Sur les dépens et les frais irrépétibles :
Le jugement déféré est confirmé sur la charge des dépens et la condamnation de la société à payer à M. [D] la somme de 1 000 € titre de l'article 700 du code de procédure civile.
Chacune des parties succombant partiellement en cause d'appel, les dépens sont partagés par moitié par application de l'article 696 du code de procédure civile.
Il n'apparait pas équitable d'allouer à l'une des partie une indemnité en réparation de tout ou partie de ses frais irrépétibles en cause d'appel.
PAR CES MOTIFS
La cour, statuant publiquement par arrêt contradictoire mis à disposition au greffe conformément à l'article 451 alinéa 2 du code de procédure civile,
Confirme le jugement déféré sauf en ce qu'il a requalifié la catégorie de M. [D] à l'échelon 3 et au coefficient 180 de la convention collective et sur la condamnation de la société Pharmar au paiement de :
- 682,80 euros à titre de rappel de salaire pour la mise à pied de 10 jours ;
- 2. 955,64 euros au titre de la régularisation de salaire afférent au coefficient 180 de 2018 à 2021;
- 52,19 euros au titre de la régularisation des heures supplémentaires effectuées de 2018 à 2020 ;
- 356,44 euros au titre de régularisation des primes d'ancienneté de 2019 à 2021.

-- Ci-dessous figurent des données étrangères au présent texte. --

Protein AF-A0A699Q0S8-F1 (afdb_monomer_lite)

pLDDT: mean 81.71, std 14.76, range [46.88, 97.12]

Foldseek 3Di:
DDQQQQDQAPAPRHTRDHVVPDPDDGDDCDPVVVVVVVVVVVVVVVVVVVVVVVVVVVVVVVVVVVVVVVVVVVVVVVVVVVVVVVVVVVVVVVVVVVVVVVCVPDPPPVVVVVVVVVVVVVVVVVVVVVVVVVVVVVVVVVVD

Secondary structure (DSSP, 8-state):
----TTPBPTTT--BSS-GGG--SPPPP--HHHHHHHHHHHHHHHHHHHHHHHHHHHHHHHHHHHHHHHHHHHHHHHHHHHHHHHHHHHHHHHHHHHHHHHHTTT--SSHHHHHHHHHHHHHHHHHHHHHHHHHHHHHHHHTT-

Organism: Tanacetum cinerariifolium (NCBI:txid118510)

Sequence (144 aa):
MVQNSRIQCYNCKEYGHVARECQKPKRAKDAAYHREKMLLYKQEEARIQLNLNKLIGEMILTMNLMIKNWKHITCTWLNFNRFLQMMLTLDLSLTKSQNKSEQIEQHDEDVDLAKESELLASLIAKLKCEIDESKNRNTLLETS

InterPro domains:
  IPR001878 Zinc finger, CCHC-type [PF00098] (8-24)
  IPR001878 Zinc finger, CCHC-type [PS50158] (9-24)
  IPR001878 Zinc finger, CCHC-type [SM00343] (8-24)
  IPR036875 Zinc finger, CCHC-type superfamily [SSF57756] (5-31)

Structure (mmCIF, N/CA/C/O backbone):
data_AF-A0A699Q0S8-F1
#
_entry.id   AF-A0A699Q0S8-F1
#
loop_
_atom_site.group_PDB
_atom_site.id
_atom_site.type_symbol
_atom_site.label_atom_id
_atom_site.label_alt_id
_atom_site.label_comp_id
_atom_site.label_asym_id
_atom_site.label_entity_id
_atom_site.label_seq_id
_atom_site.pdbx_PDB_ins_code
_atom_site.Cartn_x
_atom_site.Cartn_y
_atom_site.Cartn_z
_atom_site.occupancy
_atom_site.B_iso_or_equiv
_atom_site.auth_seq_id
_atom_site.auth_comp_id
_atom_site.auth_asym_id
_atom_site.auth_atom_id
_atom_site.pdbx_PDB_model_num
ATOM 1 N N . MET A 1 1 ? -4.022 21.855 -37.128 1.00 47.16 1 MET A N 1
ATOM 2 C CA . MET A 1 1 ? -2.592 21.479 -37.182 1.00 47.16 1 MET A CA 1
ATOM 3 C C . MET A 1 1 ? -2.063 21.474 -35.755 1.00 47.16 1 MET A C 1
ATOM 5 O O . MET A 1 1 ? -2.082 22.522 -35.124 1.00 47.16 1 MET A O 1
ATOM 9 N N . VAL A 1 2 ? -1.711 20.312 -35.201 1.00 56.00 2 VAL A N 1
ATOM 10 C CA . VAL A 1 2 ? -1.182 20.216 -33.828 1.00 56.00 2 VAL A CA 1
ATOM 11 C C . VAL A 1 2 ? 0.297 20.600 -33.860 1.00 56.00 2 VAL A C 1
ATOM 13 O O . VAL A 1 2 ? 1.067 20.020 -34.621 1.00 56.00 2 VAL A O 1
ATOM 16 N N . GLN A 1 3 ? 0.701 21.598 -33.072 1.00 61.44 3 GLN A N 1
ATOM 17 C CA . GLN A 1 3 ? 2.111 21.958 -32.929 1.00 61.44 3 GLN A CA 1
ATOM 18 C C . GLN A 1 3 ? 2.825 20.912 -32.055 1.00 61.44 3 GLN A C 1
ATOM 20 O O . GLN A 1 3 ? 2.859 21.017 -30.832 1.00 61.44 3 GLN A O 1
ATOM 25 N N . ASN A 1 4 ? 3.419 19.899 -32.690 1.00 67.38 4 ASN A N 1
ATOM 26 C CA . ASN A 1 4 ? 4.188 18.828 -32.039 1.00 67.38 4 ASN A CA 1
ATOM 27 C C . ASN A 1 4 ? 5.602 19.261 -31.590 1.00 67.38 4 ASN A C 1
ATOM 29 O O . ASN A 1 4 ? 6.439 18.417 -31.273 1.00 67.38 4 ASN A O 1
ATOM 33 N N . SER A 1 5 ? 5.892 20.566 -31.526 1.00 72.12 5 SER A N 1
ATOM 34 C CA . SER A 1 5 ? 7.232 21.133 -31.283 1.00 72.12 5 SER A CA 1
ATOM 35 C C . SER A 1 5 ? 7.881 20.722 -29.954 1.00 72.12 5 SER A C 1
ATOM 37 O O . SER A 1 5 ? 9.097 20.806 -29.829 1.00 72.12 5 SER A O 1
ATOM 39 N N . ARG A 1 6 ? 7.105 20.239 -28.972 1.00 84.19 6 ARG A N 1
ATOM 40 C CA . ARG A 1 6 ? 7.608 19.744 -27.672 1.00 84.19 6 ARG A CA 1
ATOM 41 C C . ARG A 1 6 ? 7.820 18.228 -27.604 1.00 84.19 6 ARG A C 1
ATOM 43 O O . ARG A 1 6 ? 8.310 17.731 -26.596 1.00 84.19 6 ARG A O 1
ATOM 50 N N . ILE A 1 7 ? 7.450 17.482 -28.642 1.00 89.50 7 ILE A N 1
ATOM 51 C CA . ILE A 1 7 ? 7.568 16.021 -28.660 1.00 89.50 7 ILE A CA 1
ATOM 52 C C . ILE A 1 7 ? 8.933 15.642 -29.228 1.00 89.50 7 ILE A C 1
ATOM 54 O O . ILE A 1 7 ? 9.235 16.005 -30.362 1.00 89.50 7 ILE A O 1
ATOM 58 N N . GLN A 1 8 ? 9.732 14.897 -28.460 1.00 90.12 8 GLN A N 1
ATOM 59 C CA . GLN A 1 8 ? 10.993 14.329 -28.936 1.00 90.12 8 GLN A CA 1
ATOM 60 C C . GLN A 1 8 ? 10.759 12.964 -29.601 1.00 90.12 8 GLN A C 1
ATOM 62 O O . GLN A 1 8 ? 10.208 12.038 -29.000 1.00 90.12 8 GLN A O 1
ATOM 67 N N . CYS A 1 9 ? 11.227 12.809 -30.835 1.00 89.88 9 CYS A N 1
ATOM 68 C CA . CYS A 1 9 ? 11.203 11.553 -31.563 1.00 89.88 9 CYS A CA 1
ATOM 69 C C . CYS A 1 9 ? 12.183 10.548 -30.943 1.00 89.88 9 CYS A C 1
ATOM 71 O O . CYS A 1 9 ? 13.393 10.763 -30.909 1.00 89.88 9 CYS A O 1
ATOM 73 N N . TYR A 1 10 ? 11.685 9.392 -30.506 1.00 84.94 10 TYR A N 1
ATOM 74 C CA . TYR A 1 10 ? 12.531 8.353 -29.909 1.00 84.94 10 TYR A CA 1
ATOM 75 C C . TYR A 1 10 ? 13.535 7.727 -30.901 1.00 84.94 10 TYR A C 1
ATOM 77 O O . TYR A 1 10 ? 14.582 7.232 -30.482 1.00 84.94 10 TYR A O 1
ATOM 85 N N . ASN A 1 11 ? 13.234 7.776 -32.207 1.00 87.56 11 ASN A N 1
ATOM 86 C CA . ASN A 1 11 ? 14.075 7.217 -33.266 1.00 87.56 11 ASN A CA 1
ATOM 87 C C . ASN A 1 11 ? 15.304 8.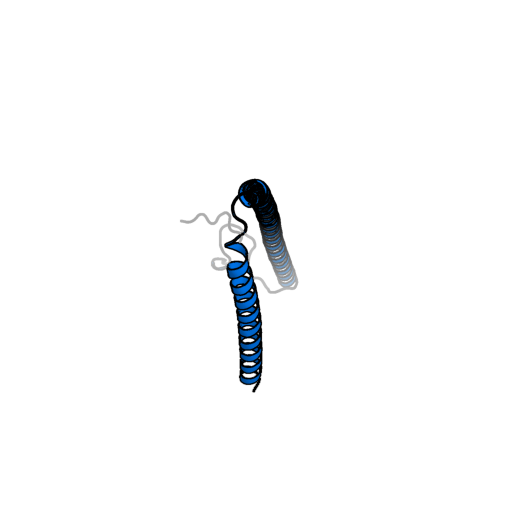094 -33.566 1.00 87.56 11 ASN A C 1
ATOM 89 O O . ASN A 1 11 ? 16.429 7.607 -33.495 1.00 87.56 11 ASN A O 1
ATOM 93 N N . CYS A 1 12 ? 15.095 9.384 -33.865 1.00 88.06 12 CYS A N 1
ATOM 94 C CA . CYS A 1 12 ? 16.158 10.311 -34.277 1.00 88.06 12 CYS A CA 1
ATOM 95 C C . CYS A 1 12 ? 16.558 11.361 -33.229 1.00 88.06 12 CYS A C 1
ATOM 97 O O . CYS A 1 12 ? 17.477 12.132 -33.485 1.00 88.06 12 CYS A O 1
ATOM 99 N N . LYS A 1 13 ? 15.884 11.399 -32.072 1.00 87.88 13 LYS A N 1
ATOM 100 C CA . LYS A 1 13 ? 16.100 12.348 -30.962 1.00 87.88 13 LYS A CA 1
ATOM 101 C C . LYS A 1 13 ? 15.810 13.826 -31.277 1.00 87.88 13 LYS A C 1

Statuant à nouveau des seuls chefs infirmés :
Déboute M. [D] de sa demande de rappel de salaire au titre de la mise à pied de 10 jours d'avril 2021 ;
Déboute M. [D] de sa demande de rappel de salaire afférent au coefficient 180 de 2018 à 2021;
Déboute M. [D] de sa demande de rappel de salaire correspondant à l'application du coefficient 180 au montant des heures supplémentaires effectuées de 2018 à 2020 ;
Déboute M. [D] de sa demande de régularisation des primes d'ancienneté de 2019 à 2021 ;
Y ajoutant,
Déboute M. [D] de ses demandes de dommages-intérêts pour procédure abusive ;
Déboute les parties de leurs demandes présentées en application de l'article 700 du code de procédure civile ;
Dit que les dépens d'appel sont partagés par moitié.
Le présent arrêt a été signé par Madame Corinne JACQUEMIN, présidente de chambre, et par Mme Monique LEBRUN, greffière, à laquelle la minute de la décision a été remise par le magistrat signataire.